[What the exercise asks] From the listing below, set down exactly the lines between the one holding "ATOM 265 O O" and the one holding "ATOM 272 C C", inclusive. No other line is wanted.
***** Entries supplied
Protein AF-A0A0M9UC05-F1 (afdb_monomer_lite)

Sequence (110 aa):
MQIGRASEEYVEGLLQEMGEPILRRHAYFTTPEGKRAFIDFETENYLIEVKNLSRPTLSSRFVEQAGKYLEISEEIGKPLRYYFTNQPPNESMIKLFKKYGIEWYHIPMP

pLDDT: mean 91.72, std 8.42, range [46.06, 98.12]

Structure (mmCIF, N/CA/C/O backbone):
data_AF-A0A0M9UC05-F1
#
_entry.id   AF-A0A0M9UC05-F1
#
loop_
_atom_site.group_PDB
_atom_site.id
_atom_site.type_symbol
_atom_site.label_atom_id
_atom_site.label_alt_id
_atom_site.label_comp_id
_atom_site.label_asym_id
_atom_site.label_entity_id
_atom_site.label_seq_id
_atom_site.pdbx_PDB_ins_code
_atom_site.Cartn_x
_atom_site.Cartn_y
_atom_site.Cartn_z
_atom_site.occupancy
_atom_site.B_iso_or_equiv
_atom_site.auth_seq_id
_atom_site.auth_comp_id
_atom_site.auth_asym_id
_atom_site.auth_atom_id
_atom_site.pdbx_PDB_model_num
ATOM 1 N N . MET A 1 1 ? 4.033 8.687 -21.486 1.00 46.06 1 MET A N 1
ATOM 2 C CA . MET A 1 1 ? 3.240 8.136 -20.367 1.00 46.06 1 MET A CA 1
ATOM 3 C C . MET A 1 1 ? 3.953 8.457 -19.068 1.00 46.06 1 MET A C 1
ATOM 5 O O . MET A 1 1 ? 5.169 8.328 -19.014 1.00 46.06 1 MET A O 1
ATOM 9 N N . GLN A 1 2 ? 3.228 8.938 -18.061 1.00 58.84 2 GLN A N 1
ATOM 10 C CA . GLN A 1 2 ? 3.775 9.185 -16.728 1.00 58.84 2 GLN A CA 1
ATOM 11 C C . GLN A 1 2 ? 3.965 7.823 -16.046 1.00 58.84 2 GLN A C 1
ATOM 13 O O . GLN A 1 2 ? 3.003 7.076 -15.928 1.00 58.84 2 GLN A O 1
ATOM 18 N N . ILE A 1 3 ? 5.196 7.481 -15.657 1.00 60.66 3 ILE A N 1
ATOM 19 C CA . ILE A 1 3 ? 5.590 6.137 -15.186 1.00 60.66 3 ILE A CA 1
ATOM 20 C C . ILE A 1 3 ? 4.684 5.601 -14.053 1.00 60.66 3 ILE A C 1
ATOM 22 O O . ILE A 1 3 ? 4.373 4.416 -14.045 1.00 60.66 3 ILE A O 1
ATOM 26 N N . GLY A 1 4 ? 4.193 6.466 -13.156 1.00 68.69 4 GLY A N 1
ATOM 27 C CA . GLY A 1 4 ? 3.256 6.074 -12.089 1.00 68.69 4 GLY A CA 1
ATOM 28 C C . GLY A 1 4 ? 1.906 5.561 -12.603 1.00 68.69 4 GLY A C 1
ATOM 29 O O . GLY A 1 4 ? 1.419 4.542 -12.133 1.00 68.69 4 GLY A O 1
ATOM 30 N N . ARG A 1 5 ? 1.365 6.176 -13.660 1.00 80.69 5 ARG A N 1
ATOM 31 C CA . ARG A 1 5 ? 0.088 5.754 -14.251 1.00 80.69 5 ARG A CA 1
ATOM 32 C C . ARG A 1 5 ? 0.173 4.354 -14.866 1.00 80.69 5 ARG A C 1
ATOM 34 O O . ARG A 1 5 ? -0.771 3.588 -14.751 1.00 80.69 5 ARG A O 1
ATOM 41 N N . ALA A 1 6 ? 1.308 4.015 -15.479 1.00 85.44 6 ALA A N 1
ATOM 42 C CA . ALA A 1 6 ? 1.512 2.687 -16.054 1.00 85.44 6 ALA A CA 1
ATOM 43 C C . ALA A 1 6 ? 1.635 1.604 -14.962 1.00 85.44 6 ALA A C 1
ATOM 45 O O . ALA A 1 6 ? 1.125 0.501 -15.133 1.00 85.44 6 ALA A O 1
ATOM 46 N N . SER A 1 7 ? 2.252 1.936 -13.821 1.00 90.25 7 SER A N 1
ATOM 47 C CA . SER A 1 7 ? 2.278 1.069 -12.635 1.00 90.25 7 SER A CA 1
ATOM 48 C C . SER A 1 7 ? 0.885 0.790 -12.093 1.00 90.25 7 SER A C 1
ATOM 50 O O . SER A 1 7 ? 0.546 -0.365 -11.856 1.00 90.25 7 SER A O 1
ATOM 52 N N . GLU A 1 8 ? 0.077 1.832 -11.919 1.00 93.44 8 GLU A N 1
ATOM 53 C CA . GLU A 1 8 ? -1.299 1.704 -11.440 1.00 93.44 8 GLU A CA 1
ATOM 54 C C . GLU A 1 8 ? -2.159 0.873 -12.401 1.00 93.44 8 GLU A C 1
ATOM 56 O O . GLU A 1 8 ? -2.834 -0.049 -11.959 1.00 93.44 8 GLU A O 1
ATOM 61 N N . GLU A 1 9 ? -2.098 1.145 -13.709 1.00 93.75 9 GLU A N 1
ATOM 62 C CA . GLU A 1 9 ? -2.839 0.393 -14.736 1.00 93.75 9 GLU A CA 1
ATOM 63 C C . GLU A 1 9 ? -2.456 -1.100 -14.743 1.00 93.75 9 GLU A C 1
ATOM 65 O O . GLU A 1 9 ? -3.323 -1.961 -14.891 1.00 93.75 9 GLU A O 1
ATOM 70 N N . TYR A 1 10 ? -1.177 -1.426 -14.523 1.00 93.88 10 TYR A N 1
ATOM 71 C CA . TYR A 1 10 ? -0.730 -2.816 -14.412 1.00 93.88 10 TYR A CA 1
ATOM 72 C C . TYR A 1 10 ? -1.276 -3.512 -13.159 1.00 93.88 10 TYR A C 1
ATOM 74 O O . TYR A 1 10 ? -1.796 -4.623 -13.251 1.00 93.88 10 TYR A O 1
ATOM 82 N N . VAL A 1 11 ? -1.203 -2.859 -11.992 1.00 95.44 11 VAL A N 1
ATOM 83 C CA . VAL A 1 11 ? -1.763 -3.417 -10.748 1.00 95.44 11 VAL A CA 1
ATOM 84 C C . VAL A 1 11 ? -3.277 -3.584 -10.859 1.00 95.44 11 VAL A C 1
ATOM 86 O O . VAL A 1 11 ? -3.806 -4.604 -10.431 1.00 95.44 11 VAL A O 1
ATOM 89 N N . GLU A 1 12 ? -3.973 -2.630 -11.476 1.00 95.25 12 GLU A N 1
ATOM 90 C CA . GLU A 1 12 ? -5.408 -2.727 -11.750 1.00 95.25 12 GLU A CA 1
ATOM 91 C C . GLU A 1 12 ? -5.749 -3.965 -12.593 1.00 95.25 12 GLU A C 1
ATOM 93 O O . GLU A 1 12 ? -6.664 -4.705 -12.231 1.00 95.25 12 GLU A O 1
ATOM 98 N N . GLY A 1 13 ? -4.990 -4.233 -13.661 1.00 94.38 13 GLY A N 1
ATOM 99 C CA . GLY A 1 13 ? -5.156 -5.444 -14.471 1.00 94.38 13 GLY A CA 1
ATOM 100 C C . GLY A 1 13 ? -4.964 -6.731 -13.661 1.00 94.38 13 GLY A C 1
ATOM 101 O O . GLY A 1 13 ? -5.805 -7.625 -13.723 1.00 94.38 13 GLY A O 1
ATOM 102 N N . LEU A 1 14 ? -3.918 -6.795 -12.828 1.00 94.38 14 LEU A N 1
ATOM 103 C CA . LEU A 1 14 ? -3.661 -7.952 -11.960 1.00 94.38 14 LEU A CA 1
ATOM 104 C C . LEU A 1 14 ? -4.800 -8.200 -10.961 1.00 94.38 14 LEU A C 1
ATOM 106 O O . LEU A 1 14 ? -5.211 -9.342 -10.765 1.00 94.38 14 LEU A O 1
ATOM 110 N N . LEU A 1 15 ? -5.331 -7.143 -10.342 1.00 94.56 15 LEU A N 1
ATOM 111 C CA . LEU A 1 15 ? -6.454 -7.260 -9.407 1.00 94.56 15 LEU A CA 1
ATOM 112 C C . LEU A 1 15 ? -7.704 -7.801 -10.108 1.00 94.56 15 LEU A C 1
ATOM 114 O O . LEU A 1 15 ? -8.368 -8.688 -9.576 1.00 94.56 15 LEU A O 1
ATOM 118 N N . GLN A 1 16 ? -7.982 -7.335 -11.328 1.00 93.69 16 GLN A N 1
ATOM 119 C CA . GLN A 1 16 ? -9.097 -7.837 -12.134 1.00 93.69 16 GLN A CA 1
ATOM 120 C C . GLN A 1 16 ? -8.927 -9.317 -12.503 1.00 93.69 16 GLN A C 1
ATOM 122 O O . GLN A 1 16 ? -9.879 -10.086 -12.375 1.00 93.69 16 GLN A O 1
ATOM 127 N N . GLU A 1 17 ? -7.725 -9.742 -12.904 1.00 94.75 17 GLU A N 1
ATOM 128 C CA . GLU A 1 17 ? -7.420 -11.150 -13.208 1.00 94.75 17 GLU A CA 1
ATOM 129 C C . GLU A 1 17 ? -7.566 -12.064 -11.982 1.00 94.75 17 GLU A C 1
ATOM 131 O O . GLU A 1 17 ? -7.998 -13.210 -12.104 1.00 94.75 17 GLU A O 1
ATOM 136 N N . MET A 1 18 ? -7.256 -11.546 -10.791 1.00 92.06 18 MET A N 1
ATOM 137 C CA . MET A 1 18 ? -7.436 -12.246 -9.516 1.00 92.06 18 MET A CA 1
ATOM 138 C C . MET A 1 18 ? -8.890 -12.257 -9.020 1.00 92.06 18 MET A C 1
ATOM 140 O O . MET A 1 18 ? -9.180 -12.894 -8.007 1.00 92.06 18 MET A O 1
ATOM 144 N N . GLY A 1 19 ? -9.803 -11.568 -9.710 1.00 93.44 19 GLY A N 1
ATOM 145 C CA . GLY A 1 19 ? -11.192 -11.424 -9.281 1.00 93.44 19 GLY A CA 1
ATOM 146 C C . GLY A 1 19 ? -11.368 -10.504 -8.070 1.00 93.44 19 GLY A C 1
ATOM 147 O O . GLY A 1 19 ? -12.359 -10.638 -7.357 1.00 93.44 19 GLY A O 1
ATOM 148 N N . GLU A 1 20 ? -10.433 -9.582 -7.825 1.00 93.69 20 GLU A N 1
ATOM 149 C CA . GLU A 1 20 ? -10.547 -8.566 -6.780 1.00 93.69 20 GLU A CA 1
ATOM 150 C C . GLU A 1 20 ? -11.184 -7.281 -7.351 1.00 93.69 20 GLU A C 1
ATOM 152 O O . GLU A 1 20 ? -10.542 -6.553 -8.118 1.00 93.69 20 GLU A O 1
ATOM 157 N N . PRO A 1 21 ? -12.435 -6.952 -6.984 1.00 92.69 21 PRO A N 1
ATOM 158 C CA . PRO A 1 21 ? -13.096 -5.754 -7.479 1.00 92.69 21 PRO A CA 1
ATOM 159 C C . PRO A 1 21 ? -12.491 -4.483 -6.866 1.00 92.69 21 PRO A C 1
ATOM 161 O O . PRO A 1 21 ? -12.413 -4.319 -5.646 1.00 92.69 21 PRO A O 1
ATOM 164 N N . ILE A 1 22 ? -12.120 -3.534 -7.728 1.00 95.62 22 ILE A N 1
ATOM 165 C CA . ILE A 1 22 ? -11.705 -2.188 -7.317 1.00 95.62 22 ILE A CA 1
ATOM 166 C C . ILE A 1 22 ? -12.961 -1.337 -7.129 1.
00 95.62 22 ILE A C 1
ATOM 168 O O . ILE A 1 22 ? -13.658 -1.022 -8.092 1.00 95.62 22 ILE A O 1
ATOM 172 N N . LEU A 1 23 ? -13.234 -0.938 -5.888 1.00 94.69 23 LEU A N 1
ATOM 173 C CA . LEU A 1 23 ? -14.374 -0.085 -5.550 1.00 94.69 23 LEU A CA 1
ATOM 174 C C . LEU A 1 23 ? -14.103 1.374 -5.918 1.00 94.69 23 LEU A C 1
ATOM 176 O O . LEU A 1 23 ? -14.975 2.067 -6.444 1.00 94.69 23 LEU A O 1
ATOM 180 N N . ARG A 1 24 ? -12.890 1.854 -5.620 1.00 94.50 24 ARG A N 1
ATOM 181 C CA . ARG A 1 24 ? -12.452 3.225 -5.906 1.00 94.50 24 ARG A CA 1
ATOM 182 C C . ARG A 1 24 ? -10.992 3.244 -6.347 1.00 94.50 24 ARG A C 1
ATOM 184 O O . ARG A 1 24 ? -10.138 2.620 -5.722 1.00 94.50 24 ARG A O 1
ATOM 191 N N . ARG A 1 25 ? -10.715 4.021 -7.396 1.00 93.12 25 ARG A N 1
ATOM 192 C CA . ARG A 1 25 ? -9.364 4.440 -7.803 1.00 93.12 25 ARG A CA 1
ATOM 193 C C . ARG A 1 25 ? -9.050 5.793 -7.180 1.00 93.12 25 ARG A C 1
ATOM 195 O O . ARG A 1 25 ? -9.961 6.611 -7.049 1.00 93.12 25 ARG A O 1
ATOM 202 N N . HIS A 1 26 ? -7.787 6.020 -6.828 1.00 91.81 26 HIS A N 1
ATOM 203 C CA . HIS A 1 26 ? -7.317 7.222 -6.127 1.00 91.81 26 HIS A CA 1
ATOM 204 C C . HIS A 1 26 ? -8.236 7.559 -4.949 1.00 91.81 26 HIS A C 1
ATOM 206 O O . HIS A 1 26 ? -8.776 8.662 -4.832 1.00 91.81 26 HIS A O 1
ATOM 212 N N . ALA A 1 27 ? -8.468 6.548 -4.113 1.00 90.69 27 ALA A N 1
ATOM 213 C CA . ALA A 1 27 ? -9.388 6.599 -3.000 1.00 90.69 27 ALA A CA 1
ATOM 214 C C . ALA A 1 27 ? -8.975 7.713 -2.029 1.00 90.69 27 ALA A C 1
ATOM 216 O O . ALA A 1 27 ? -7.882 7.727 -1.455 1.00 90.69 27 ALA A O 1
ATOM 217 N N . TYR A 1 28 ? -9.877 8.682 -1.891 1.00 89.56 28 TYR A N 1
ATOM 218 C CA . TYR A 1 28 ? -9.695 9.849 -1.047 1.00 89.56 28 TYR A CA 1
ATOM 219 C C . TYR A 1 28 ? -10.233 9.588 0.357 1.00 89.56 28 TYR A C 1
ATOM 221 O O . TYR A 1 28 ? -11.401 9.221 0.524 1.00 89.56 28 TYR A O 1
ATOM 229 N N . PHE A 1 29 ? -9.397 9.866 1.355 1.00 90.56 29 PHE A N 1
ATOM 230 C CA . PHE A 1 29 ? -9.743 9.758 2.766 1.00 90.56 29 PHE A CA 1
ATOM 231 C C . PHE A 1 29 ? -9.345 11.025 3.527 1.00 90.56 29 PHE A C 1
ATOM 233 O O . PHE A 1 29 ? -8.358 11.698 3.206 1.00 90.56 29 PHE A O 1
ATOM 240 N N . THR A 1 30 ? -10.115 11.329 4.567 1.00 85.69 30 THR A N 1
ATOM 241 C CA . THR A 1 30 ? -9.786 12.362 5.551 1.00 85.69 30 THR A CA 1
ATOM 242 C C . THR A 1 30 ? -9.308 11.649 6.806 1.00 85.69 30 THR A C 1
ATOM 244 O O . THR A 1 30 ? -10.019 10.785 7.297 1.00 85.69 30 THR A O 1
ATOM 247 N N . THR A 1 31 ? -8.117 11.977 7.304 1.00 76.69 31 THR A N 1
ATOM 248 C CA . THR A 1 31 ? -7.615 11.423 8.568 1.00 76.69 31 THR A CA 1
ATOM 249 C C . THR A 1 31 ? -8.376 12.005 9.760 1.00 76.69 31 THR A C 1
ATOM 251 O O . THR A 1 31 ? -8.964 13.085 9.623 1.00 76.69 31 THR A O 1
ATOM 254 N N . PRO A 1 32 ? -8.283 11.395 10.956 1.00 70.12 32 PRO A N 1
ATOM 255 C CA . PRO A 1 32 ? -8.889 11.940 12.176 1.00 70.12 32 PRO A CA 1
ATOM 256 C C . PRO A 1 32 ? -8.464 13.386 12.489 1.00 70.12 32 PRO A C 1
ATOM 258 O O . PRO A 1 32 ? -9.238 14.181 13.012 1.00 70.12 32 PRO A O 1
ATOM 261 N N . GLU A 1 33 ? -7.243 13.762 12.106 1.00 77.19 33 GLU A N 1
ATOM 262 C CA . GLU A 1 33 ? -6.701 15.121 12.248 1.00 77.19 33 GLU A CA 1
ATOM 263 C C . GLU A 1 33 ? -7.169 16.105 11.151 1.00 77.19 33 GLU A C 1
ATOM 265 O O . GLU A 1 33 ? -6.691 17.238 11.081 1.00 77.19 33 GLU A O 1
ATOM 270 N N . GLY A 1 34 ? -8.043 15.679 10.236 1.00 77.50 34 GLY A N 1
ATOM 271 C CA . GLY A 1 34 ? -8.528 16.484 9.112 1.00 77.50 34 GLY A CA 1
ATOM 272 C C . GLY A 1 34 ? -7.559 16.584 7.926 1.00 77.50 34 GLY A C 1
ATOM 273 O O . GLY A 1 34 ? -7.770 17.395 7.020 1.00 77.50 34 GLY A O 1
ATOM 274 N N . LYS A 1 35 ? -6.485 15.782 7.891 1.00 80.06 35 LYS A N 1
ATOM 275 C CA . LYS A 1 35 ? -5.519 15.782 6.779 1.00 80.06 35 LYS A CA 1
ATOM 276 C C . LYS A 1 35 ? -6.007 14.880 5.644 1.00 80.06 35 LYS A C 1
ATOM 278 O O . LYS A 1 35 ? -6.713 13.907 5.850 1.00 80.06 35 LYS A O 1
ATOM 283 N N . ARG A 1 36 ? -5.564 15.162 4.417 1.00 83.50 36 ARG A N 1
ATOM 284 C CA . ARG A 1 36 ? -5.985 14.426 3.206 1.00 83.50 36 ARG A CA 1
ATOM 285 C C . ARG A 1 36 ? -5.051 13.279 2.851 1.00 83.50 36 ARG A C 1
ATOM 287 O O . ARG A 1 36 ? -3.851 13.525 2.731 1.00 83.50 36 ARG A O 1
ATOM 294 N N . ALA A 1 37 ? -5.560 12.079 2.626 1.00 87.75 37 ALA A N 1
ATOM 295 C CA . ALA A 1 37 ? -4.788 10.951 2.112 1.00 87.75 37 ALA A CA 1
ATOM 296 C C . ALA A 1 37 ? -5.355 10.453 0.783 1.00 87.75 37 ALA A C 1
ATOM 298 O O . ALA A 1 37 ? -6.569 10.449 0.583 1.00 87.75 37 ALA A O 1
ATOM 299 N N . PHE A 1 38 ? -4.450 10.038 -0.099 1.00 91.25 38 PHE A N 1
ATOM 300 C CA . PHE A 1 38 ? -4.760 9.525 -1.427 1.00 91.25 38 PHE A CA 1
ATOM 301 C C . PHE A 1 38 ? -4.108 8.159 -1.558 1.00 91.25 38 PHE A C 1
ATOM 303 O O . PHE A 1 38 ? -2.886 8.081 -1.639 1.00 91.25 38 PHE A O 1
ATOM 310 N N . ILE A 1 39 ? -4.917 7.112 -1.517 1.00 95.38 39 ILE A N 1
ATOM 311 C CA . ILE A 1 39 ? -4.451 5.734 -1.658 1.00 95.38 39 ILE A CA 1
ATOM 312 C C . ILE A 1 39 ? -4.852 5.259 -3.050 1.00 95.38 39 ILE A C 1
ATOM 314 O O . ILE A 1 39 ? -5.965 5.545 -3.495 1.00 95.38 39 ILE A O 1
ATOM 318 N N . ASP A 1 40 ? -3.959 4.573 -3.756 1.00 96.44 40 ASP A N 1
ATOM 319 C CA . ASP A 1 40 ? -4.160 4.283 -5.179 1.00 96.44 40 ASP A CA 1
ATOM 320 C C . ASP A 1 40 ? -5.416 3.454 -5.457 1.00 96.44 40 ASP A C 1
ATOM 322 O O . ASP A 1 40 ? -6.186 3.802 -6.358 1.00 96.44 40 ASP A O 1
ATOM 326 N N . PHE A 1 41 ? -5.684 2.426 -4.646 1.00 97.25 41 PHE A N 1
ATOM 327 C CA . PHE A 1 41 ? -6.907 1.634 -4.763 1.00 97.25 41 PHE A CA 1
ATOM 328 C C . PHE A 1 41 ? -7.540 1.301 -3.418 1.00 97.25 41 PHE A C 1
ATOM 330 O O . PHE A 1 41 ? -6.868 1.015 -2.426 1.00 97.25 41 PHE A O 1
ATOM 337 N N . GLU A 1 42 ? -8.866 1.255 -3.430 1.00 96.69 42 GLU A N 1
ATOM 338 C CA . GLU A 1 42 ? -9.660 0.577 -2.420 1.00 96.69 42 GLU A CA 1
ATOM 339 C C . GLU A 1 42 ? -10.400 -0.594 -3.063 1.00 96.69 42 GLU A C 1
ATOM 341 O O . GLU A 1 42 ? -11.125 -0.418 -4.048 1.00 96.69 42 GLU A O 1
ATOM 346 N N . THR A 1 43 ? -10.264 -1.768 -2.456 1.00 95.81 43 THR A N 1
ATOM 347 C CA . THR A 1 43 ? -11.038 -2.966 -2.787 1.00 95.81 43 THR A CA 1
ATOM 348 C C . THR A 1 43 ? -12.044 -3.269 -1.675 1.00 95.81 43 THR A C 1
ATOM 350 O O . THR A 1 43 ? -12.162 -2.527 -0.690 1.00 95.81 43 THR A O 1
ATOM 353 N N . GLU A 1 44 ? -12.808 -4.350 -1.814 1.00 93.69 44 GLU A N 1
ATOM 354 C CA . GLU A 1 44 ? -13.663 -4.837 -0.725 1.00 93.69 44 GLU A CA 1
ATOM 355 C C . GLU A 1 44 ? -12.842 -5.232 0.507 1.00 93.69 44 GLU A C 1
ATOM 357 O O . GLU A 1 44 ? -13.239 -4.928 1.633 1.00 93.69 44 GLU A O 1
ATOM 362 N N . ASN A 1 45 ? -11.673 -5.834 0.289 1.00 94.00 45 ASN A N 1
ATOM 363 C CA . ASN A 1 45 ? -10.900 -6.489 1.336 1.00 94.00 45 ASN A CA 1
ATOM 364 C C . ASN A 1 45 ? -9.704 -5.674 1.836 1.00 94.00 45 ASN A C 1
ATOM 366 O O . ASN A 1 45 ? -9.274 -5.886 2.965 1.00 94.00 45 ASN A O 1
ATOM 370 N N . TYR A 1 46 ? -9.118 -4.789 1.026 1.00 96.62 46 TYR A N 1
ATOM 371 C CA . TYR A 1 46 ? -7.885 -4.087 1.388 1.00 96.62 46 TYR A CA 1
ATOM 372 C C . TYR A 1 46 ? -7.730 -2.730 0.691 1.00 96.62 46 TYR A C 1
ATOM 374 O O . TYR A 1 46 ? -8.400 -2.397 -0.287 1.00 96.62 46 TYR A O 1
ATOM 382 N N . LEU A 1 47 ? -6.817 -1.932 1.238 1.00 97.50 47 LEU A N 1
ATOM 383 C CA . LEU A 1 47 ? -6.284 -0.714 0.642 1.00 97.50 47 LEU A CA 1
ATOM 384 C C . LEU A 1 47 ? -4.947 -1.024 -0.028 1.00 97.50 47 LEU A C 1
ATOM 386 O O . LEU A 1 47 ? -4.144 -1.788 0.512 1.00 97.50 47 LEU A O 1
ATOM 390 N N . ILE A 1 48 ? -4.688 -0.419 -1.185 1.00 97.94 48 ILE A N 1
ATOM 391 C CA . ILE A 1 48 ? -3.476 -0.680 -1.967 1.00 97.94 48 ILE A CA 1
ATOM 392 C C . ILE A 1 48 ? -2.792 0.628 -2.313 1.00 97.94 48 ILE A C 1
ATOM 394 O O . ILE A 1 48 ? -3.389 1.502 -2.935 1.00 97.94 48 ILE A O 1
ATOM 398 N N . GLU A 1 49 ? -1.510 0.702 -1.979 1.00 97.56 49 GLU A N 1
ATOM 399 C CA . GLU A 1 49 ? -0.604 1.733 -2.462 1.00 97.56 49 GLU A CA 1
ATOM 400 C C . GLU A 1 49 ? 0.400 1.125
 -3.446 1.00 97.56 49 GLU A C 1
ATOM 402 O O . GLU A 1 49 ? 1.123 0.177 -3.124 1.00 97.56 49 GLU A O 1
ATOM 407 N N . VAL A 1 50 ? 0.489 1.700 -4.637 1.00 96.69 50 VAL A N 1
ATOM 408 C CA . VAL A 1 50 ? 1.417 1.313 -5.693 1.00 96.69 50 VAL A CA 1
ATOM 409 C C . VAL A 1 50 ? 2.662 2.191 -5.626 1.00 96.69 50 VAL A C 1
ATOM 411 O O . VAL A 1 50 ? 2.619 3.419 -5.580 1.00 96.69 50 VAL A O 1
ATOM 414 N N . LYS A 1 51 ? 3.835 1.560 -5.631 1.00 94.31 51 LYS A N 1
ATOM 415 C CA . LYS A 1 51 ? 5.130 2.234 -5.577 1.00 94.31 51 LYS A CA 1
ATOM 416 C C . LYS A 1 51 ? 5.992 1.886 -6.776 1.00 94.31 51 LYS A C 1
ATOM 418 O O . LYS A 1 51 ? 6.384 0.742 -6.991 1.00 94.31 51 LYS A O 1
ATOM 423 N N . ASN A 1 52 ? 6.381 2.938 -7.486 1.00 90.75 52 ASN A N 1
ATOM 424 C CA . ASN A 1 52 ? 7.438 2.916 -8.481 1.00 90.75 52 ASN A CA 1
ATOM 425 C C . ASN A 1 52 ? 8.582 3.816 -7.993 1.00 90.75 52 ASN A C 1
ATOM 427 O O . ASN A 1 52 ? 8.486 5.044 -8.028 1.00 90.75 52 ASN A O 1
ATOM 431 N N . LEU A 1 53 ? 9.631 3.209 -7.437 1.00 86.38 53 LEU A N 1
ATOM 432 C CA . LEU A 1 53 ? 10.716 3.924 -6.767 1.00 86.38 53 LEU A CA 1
**********
[Your solution]
ATOM 265 O O . GLU A 1 33 ? -6.691 17.238 11.081 1.00 77.19 33 GLU A O 1
ATOM 270 N N . GLY A 1 34 ? -8.043 15.679 10.236 1.00 77.50 34 GLY A N 1
ATOM 271 C CA . GLY A 1 34 ? -8.528 16.484 9.112 1.00 77.50 34 GLY A CA 1
ATOM 272 C C . GLY A 1 34 ? -7.559 16.584 7.926 1.00 77.50 34 GLY A C 1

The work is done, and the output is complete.